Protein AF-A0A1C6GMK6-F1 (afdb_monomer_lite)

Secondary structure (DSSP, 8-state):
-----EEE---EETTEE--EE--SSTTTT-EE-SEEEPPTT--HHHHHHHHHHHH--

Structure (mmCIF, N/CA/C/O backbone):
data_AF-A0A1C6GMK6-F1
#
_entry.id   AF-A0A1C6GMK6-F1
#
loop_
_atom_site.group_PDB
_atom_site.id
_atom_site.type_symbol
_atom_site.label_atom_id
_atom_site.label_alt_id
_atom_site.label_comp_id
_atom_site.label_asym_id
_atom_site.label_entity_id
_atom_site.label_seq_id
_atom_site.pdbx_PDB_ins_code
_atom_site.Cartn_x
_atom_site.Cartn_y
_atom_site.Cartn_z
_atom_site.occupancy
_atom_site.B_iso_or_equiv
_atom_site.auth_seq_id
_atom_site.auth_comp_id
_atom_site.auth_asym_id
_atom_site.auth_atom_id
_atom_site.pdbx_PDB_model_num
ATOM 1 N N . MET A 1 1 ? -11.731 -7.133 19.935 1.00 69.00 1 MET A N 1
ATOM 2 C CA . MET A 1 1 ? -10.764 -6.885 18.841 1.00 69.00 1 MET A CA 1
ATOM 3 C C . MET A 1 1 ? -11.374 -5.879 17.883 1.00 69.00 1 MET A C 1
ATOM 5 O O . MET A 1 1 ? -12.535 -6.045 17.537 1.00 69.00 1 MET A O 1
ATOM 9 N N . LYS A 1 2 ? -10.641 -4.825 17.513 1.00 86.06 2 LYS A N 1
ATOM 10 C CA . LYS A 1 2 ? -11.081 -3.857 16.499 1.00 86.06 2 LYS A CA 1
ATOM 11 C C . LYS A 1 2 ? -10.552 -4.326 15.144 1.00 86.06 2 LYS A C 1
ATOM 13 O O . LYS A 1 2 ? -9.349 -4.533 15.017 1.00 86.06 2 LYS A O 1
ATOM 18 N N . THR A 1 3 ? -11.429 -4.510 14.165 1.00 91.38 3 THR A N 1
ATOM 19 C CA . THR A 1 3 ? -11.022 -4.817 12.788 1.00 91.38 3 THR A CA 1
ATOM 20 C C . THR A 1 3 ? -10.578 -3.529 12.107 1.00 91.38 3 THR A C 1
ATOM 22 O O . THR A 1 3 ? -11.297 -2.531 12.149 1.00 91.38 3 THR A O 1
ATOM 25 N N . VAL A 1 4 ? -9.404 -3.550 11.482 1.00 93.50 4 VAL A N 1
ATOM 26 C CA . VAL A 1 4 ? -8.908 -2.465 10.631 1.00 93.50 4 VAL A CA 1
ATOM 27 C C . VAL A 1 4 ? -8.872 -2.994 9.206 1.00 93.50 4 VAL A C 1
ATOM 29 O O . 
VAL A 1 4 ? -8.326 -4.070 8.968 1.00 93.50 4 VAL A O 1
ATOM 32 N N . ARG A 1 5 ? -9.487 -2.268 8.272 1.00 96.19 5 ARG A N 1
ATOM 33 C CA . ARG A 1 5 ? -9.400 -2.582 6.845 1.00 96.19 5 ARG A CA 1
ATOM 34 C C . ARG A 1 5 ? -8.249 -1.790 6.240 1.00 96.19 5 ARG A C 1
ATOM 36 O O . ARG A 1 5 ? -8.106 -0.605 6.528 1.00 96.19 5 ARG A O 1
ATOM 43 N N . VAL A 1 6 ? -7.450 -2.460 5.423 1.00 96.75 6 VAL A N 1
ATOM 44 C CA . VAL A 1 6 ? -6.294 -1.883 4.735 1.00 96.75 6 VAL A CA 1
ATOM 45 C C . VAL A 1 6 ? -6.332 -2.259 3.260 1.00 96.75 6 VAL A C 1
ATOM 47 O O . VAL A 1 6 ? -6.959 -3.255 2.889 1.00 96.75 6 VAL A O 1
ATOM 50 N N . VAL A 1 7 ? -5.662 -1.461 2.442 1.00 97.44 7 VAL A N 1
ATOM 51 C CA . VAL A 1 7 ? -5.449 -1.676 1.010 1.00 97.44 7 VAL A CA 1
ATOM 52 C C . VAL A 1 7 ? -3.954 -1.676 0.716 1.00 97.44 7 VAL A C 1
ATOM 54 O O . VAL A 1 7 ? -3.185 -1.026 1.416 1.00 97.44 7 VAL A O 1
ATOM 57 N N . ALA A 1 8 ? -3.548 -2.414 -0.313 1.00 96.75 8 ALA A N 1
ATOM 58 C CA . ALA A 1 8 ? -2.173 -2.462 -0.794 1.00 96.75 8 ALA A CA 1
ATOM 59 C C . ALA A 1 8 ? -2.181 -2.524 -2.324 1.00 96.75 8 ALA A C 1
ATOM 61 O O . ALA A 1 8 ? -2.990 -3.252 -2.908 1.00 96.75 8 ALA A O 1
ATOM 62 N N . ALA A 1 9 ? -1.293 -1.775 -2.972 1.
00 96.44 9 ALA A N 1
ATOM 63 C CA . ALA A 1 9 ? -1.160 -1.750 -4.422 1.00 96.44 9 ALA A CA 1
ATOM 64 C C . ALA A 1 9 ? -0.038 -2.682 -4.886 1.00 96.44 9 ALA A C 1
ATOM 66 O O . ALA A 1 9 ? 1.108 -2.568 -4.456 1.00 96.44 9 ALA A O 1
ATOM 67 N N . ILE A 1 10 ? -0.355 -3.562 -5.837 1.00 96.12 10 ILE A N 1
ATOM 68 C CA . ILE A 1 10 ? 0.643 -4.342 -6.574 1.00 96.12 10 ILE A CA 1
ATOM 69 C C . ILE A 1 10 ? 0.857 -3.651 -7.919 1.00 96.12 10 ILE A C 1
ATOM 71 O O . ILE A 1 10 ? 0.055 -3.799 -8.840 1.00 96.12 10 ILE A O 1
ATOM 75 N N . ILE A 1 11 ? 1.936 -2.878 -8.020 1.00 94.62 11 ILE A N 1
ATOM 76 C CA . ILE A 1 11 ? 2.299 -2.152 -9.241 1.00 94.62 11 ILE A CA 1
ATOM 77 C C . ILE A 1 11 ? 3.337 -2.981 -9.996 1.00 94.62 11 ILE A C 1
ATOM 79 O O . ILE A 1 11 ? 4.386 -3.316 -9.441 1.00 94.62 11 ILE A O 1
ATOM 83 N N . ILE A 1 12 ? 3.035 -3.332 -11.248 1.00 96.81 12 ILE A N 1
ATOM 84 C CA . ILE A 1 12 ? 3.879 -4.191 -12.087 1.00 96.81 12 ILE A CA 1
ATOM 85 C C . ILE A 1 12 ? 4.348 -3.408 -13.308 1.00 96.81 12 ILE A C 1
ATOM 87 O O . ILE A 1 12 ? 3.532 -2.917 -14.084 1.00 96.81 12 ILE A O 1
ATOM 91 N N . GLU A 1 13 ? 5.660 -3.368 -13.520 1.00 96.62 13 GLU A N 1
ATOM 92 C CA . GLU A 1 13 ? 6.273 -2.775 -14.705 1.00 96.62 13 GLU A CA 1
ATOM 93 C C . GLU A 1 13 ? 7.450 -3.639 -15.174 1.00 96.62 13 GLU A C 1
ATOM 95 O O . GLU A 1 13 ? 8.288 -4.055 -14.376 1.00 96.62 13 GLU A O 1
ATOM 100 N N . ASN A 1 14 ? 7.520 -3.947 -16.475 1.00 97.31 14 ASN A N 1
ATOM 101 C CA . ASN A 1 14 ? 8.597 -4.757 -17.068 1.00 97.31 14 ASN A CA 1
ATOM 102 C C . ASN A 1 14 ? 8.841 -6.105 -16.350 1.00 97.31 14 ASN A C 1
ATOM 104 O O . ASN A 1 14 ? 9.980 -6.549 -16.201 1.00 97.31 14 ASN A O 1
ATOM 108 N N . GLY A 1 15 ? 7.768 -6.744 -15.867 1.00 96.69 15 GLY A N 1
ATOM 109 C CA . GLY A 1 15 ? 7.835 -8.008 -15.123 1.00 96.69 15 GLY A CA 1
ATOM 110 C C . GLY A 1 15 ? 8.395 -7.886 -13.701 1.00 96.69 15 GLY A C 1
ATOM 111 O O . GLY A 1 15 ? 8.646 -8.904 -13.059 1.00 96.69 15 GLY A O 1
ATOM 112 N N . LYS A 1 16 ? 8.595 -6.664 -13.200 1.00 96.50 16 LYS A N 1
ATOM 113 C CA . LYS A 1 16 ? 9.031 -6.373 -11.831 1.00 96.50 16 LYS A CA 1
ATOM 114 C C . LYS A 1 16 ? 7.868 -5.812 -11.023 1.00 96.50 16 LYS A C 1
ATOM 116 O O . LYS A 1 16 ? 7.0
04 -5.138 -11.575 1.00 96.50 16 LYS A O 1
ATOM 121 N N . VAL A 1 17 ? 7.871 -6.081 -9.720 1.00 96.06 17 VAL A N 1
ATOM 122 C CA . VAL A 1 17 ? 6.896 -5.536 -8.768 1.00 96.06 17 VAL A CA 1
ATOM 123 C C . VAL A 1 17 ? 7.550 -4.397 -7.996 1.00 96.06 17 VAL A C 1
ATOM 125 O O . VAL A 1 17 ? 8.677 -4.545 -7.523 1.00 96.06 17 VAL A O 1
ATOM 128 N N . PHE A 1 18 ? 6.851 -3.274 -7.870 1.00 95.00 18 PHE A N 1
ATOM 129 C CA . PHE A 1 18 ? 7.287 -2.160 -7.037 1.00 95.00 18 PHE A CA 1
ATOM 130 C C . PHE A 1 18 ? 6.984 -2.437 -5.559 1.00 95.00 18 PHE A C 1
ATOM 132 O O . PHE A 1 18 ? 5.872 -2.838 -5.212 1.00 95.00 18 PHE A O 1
* * *
• **Task brief**
All that is wanted is the stretch of lines above from the one containing "ATOM 75 N N" through the one containing "ATOM 130 C C", duplicated exactly.

• **Solution to this problem**
ATOM 75 N N . ILE A 1 11 ? 1.936 -2.878 -8.020 1.00 94.62 11 ILE A N 1
ATOM 76 C CA . ILE A 1 11 ? 2.299 -2.152 -9.241 1.00 94.62 11 ILE A CA 1
ATOM 77 C C . ILE A 1 11 ? 3.337 -2.981 -9.996 1.00 94.62 11 ILE A C 1
ATOM 79 O O . ILE A 1 11 ? 4.386 -3.316 -9.441 1.00 94.62 11 ILE A O 1
ATOM 83 N N . ILE A 1 12 ? 3.035 -3.332 -11.248 1.00 96.81 12 ILE A N 1
ATOM 84 C CA . ILE A 1 12 ? 3.879 -4.191 -12.087 1.00 96.81 12 ILE A CA 1
ATOM 85 C C . ILE A 1 12 ? 4.348 -3.408 -13.308 1.00 96.81 12 ILE A C 1
ATOM 87 O O . ILE A 1 12 ? 3.532 -2.917 -14.084 1.00 96.81 12 ILE A O 1
ATOM 91 N N . GLU A 1 13 ? 5.660 -3.368 -13.520 1.00 96.62 13 GLU A N 1
ATOM 92 C CA . GLU A 1 13 ? 6.273 -2.775 -14.705 1.00 96.62 13 GLU A CA 1
ATOM 93 C C . GLU A 1 13 ? 7.450 -3.639 -15.174 1.00 96.62 13 GLU A C 1
ATOM 95 O O . GLU A 1 13 ? 8.288 -4.055 -14.376 1.00 96.62 13 GLU A O 1
ATOM 100 N N . ASN A 1 14 ? 7.520 -3.947 -16.475 1.00 97.31 14 ASN A N 1
ATOM 101 C CA . ASN A 1 14 ? 8.597 -4.757 -17.068 1.00 97.31 14 ASN A CA 1
ATOM 102 C C . ASN A 1 14 ? 8.841 -6.105 -16.350 1.00 97.31 14 ASN A C 1
ATOM 104 O O . ASN A 1 14 ? 9.980 -6.549 -16.201 1.00 97.31 14 ASN A O 1
ATOM 108 N N . GLY A 1 15 ? 7.768 -6.744 -15.867 1.00 96.69 15 GLY A N 1
ATOM 109 C CA . GLY A 1 15 ? 7.835 -8.008 -15.123 1.00 96.69 15 GLY A CA 1
ATOM 110 C C . GLY A 1 15 ? 8.395 -7.886 -13.701 1.00 96.69 15 GLY A C 1
ATOM 111 O O . GLY A 1 15 ? 8.646 -8.904 -13.059 1.00 96.69 15 GLY A O 1
ATOM 112 N N . LYS A 1 16 ? 8.595 -6.664 -13.200 1.00 96.50 16 LYS A N 1
ATOM 113 C CA . LYS A 1 16 ? 9.031 -6.373 -11.831 1.00 96.50 16 LYS A CA 1
ATOM 114 C C . LYS A 1 16 ? 7.868 -5.812 -11.023 1.00 96.50 16 LYS A C 1
ATOM 116 O O . LYS A 1 16 ? 7.0
04 -5.138 -11.575 1.00 96.50 16 LYS A O 1
ATOM 121 N N . VAL A 1 17 ? 7.871 -6.081 -9.720 1.00 96.06 17 VAL A N 1
ATOM 122 C CA . VAL A 1 17 ? 6.896 -5.536 -8.768 1.00 96.06 17 VAL A CA 1
ATOM 123 C C . VAL A 1 17 ? 7.550 -4.397 -7.996 1.00 96.06 17 VAL A C 1
ATOM 125 O O . VAL A 1 17 ? 8.677 -4.545 -7.523 1.00 96.06 17 VAL A O 1
ATOM 128 N N . PHE A 1 18 ? 6.851 -3.274 -7.870 1.00 95.00 18 PHE A N 1
ATOM 129 C CA . PHE A 1 18 ? 7.287 -2.160 -7.037 1.00 95.00 18 PHE A CA 1
ATOM 130 C C . PHE A 1 18 ? 6.984 -2.437 -5.559 1.00 95.00 18 PHE A C 1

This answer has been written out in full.